Once I've got my line straight, I do construction lines for all the windows and doors. They are not all on the same line but enough of them are that it's a useful guide. Then I do the same with the vertical sides of the windows and doors.

Next, I block in the roofline. They are fun to do because the angles are really cute and if you get it right, your picture will look automatically sweet. The perspective will become clear, as the rooflines change on the left and right of your view.

The next bit is fun - that's when I ink in with my trusty Platinum Carbon pen. It's when it's all done I simply wash watercolour on top.

You can't really go wrong at this stage. A good tip is to wait for the sky to do something interesting - a mix of cloud and blue is always best - and when it arrives, paint as fast as you can. Don't forget to do the sky (a) in one go and (b) preferably before you have painted below it, or you will smudge your newly-painted bits.

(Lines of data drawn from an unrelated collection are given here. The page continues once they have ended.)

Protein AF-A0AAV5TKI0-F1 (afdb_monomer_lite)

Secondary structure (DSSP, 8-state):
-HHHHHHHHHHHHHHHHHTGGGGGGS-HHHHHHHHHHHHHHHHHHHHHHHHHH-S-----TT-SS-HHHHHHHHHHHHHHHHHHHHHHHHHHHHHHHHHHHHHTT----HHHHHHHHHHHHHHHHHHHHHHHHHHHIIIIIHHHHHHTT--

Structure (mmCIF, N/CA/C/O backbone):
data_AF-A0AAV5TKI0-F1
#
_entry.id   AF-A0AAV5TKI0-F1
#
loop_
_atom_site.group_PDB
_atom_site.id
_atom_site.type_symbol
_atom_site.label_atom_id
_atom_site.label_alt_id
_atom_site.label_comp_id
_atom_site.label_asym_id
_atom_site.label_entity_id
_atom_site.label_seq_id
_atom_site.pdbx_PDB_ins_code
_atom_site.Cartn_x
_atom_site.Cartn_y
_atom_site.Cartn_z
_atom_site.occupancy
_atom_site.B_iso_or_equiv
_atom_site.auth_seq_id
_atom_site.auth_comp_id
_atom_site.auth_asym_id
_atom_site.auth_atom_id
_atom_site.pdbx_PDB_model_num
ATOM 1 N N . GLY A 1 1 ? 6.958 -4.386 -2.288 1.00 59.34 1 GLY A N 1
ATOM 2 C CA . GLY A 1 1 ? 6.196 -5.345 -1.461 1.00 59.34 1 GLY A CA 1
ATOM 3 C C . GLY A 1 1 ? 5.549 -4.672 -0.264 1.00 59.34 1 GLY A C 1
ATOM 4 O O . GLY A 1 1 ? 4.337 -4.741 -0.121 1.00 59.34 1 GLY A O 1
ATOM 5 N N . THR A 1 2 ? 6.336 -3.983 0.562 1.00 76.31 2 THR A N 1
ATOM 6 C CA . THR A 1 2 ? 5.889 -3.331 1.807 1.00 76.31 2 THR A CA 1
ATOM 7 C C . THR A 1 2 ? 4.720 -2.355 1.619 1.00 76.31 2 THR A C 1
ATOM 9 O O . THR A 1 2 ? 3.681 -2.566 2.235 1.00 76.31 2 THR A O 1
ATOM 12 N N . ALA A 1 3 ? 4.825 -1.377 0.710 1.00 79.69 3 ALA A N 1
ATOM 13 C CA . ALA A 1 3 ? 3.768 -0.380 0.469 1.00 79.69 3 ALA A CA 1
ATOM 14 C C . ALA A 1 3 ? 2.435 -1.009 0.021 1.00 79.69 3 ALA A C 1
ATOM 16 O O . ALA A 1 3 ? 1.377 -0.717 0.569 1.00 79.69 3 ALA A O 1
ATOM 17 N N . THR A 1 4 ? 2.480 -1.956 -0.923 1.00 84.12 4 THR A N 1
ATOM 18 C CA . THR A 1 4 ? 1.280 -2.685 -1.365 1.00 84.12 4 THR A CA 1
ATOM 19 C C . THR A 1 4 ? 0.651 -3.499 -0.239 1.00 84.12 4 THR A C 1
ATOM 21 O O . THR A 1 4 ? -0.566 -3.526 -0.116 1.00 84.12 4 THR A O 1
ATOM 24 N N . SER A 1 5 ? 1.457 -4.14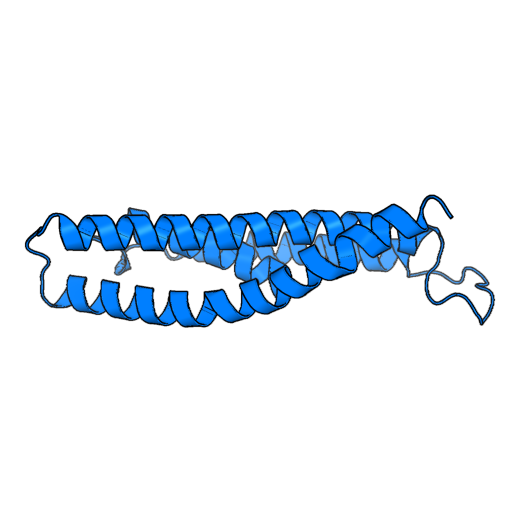3 0.609 1.00 85.62 5 SER A N 1
ATOM 25 C CA . SER A 1 5 ? 0.930 -4.908 1.739 1.00 85.62 5 SER A CA 1
ATOM 26 C C . SER A 1 5 ? 0.255 -3.991 2.757 1.00 85.62 5 SER A C 1
ATOM 28 O O . SER A 1 5 ? -0.861 -4.285 3.173 1.00 85.62 5 SER A O 1
ATOM 30 N N . MET A 1 6 ? 0.871 -2.855 3.102 1.00 84.19 6 MET A N 1
ATOM 31 C CA . MET A 1 6 ? 0.261 -1.859 3.993 1.00 84.19 6 MET A CA 1
ATOM 32 C C . MET A 1 6 ? -1.037 -1.292 3.411 1.00 84.19 6 MET A C 1
ATOM 34 O O . MET A 1 6 ? -2.016 -1.135 4.139 1.00 84.19 6 MET A O 1
ATOM 38 N N . PHE A 1 7 ? -1.087 -1.076 2.094 1.00 86.88 7 PHE A N 1
ATOM 39 C CA . PHE A 1 7 ? -2.294 -0.659 1.385 1.00 86.88 7 PHE A CA 1
ATOM 40 C C . PHE A 1 7 ? -3.448 -1.643 1.568 1.00 86.88 7 PHE A C 1
ATOM 42 O O . PHE A 1 7 ? -4.518 -1.247 2.028 1.00 86.88 7 PHE A O 1
ATOM 49 N N . PHE A 1 8 ? -3.237 -2.933 1.308 1.00 88.19 8 PHE A N 1
ATOM 50 C CA . PHE A 1 8 ? -4.288 -3.930 1.520 1.00 88.19 8 PHE A CA 1
ATOM 51 C C . PHE A 1 8 ? -4.647 -4.090 3.005 1.00 88.19 8 PHE A C 1
ATOM 53 O O . PHE A 1 8 ? -5.832 -4.085 3.338 1.00 88.19 8 PHE A O 1
ATOM 60 N N . ILE A 1 9 ? -3.663 -4.106 3.911 1.00 86.00 9 ILE A N 1
ATOM 61 C CA . ILE A 1 9 ? -3.907 -4.134 5.365 1.00 86.00 9 ILE A CA 1
ATOM 62 C C . ILE A 1 9 ? -4.796 -2.958 5.795 1.00 86.00 9 ILE A C 1
ATOM 64 O O . ILE A 1 9 ? -5.688 -3.137 6.621 1.00 86.00 9 ILE A O 1
ATOM 68 N N . SER A 1 10 ? -4.628 -1.770 5.203 1.00 85.75 10 SER A N 1
ATOM 69 C CA . SER A 1 10 ? -5.472 -0.615 5.526 1.00 85.75 10 SER A CA 1
ATOM 70 C C . SER A 1 10 ? -6.950 -0.834 5.184 1.00 85.75 10 SER A C 1
ATOM 72 O O . SER A 1 10 ? -7.811 -0.418 5.960 1.00 85.75 10 SER A O 1
ATOM 74 N N . PHE A 1 11 ? -7.269 -1.552 4.100 1.00 86.00 11 PHE A N 1
ATOM 75 C CA . PHE A 1 11 ? -8.651 -1.924 3.774 1.00 86.00 11 PHE A CA 1
ATOM 76 C C . PHE A 1 11 ? -9.211 -2.960 4.734 1.00 86.00 11 PHE A C 1
ATOM 78 O O . PHE A 1 11 ? -10.367 -2.847 5.149 1.00 86.00 11 PHE A O 1
ATOM 85 N N . GLU A 1 12 ? -8.413 -3.968 5.086 1.00 85.12 12 GLU A N 1
ATOM 86 C CA . GLU A 1 12 ? -8.805 -4.961 6.083 1.00 85.12 12 GLU A CA 1
ATOM 87 C C . GLU A 1 12 ? -9.159 -4.267 7.398 1.00 85.12 12 GLU A C 1
ATOM 89 O O . GLU A 1 12 ? -10.238 -4.478 7.946 1.00 85.12 12 GLU A O 1
ATOM 94 N N . TRP A 1 13 ? -8.314 -3.336 7.830 1.00 80.12 13 TRP A N 1
ATOM 95 C CA . TRP A 1 13 ? -8.511 -2.548 9.037 1.00 80.12 13 TRP A CA 1
ATOM 96 C C . TRP A 1 13 ? -9.708 -1.604 8.964 1.00 80.12 13 TRP A C 1
ATOM 98 O O . TRP A 1 13 ? -10.471 -1.517 9.925 1.00 80.12 13 TRP A O 1
ATOM 108 N N . GLN A 1 14 ? -9.927 -0.916 7.844 1.00 80.81 14 GLN A N 1
ATOM 109 C CA . GLN A 1 14 ? -11.128 -0.096 7.648 1.00 80.81 14 GLN A CA 1
ATOM 110 C C . GLN A 1 14 ? -12.407 -0.932 7.702 1.00 80.81 14 GLN A C 1
ATOM 112 O O . GLN A 1 14 ? -13.384 -0.543 8.336 1.00 80.81 14 GLN A O 1
ATOM 117 N N . THR A 1 15 ? -12.391 -2.105 7.076 1.00 80.38 15 THR A N 1
ATOM 118 C CA . THR A 1 15 ? -13.546 -3.009 7.057 1.00 80.38 15 THR A CA 1
ATOM 119 C C . THR A 1 15 ? -13.821 -3.556 8.454 1.00 80.38 15 THR A C 1
ATOM 121 O O . THR A 1 15 ? -14.956 -3.539 8.927 1.00 80.38 15 THR A O 1
ATOM 124 N N . ALA A 1 16 ? -12.768 -3.993 9.141 1.00 75.44 16 ALA A N 1
ATOM 125 C CA . ALA A 1 16 ? -12.864 -4.581 10.465 1.00 75.44 16 ALA A CA 1
ATOM 126 C C . ALA A 1 16 ? -13.245 -3.547 11.538 1.00 75.44 16 ALA A C 1
ATOM 128 O O . ALA A 1 16 ? -13.977 -3.861 12.473 1.00 75.44 16 ALA A O 1
ATOM 129 N N . SER A 1 17 ? -12.809 -2.294 11.389 1.00 71.19 17 SER A N 1
ATOM 130 C CA . SER A 1 17 ? -13.174 -1.202 12.299 1.00 71.19 17 SER A CA 1
ATOM 131 C C . SER A 1 17 ? -14.599 -0.691 12.110 1.00 71.19 17 SER A C 1
ATOM 133 O O . SER A 1 17 ? -15.266 -0.405 13.103 1.00 71.19 17 SER A O 1
ATOM 135 N N . ALA A 1 18 ? -15.105 -0.645 10.874 1.00 69.75 18 ALA A N 1
ATOM 136 C CA . ALA A 1 18 ? -16.519 -0.369 10.610 1.00 69.75 18 ALA A CA 1
ATOM 137 C C . ALA A 1 18 ? -17.445 -1.429 11.239 1.00 69.75 18 ALA A C 1
ATOM 139 O O . ALA A 1 18 ? -18.613 -1.163 11.511 1.00 69.75 18 ALA A O 1
ATOM 140 N N . GLN A 1 19 ? -16.911 -2.626 11.493 1.00 68.00 19 GLN A N 1
ATOM 141 C CA . GLN A 1 19 ? -17.602 -3.767 12.082 1.00 68.00 19 GLN A CA 1
ATOM 142 C C . GLN A 1 19 ? -17.040 -4.136 13.462 1.00 68.00 19 GLN A C 1
ATOM 144 O O . GLN A 1 19 ? -16.989 -5.316 13.800 1.00 68.00 19 GLN A O 1
ATOM 149 N N . SER A 1 20 ? -16.636 -3.153 14.277 1.00 59.56 20 SER A N 1
ATOM 150 C CA . SER A 1 20 ? -16.010 -3.363 15.599 1.00 59.56 20 SER A CA 1
ATOM 151 C C . SER A 1 20 ? -16.736 -4.391 16.480 1.00 59.56 20 SER A C 1
ATOM 153 O O . SER A 1 20 ? -16.100 -5.218 17.126 1.00 59.56 20 SER A O 1
ATOM 155 N N . ARG A 1 21 ? -18.072 -4.418 16.426 1.00 56.88 21 ARG A N 1
ATOM 156 C CA . ARG A 1 21 ? -18.931 -5.346 17.182 1.00 56.88 21 ARG A CA 1
ATOM 157 C C . ARG A 1 21 ? -18.939 -6.791 16.657 1.00 56.88 21 ARG A C 1
ATOM 159 O O . ARG A 1 21 ? -19.368 -7.707 17.352 1.00 56.88 21 ARG A O 1
ATOM 166 N N . THR A 1 22 ? -18.501 -7.004 15.421 1.00 58.12 22 THR A N 1
ATOM 167 C CA . THR A 1 22 ? -18.459 -8.299 14.724 1.00 58.12 22 THR A CA 1
ATOM 168 C C . THR A 1 22 ? -17.077 -8.599 14.153 1.00 58.12 22 THR A C 1
ATOM 170 O O . THR A 1 22 ? -16.970 -9.389 13.220 1.00 58.12 22 THR A O 1
ATOM 173 N N . TYR A 1 23 ? -16.021 -8.010 14.720 1.00 55.06 23 TYR A N 1
ATOM 174 C CA . TYR A 1 23 ? -14.637 -8.174 14.270 1.00 55.06 23 TYR A CA 1
ATOM 175 C C . TYR A 1 23 ? -14.250 -9.653 14.087 1.00 55.06 23 TYR A C 1
ATOM 177 O O . TYR A 1 23 ? -13.725 -10.041 13.045 1.00 55.06 23 TYR A O 1
ATOM 185 N N . GLU A 1 24 ? -14.628 -10.515 15.036 1.00 57.81 24 GLU A N 1
ATOM 186 C CA . GLU A 1 24 ? -14.382 -11.967 14.967 1.00 57.81 24 GLU A CA 1
ATOM 187 C C . GLU A 1 24 ? -15.187 -12.694 13.874 1.00 57.81 24 GLU A C 1
ATOM 189 O O . GLU A 1 24 ? -14.853 -13.812 13.486 1.00 57.81 24 GLU A O 1
ATOM 194 N N . LYS A 1 25 ? -16.247 -12.067 13.352 1.00 60.56 25 LYS A N 1
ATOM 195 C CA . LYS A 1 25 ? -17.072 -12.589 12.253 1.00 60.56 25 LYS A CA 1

I needed about four hours to do this, maybe a bit more - it's good to do it over two days but just remember to do the bits that will change first, like the sky (see above) and of course the tide. I know you can't guarantee it (especially not in this mad country) but try to choose two consecutive days when the weather will be more or less similar.

That's it!

If you were to walk left from the end of the row of houses above, you would immediately be in the best part of Galway City. It's known as the Latin Quarter and consists of narrow, pedestrianised streets, with bars and restaurants along its length, and outdoor tables full of lively conversation. There are often buskers along there and they contribute wonderfully to the happy atmosphere. I first arrived in Galway in the month of October. It was just a normal Tuesday afternoon and there were no festivities on at the time. I remember thinking the atmosphere was like Grafton St. (Dublin's fanciest street) at Christmas. I now know that it's always like that (apart from a November afternoon on a school day in the rain).

Here's a view down Kirwan's Lane, one of the seven medieval lanes which lead off the twisty and windy Quay St., the busiest part of the Latin Quarter:

 Here's another view of the Long Walk, drawn from a bit further along:

There are always swans in the sea there and they always find their way into the scene. I really like drawing them - that S of their necks makes such a nice sweep with the pen.

Other occasions for which I have painted the Long Walk include: for my father's birthday two years ago (he is nuts about that scene); for my friend Irene's wedding: for my friend Cathy's 40th birthday and for my husband's friend Glenn's 40th birthday. I've painted it just to make a few quid. And it's been good to me: I've sold 45 prints of it, so there are 55 left in the print run of 100 at this time. 

You're not supposed to park where I like to park when I paint The Long walk. It is typical of Galway that far from asking me to move on, the traffic warden has made sure no one blocks my view.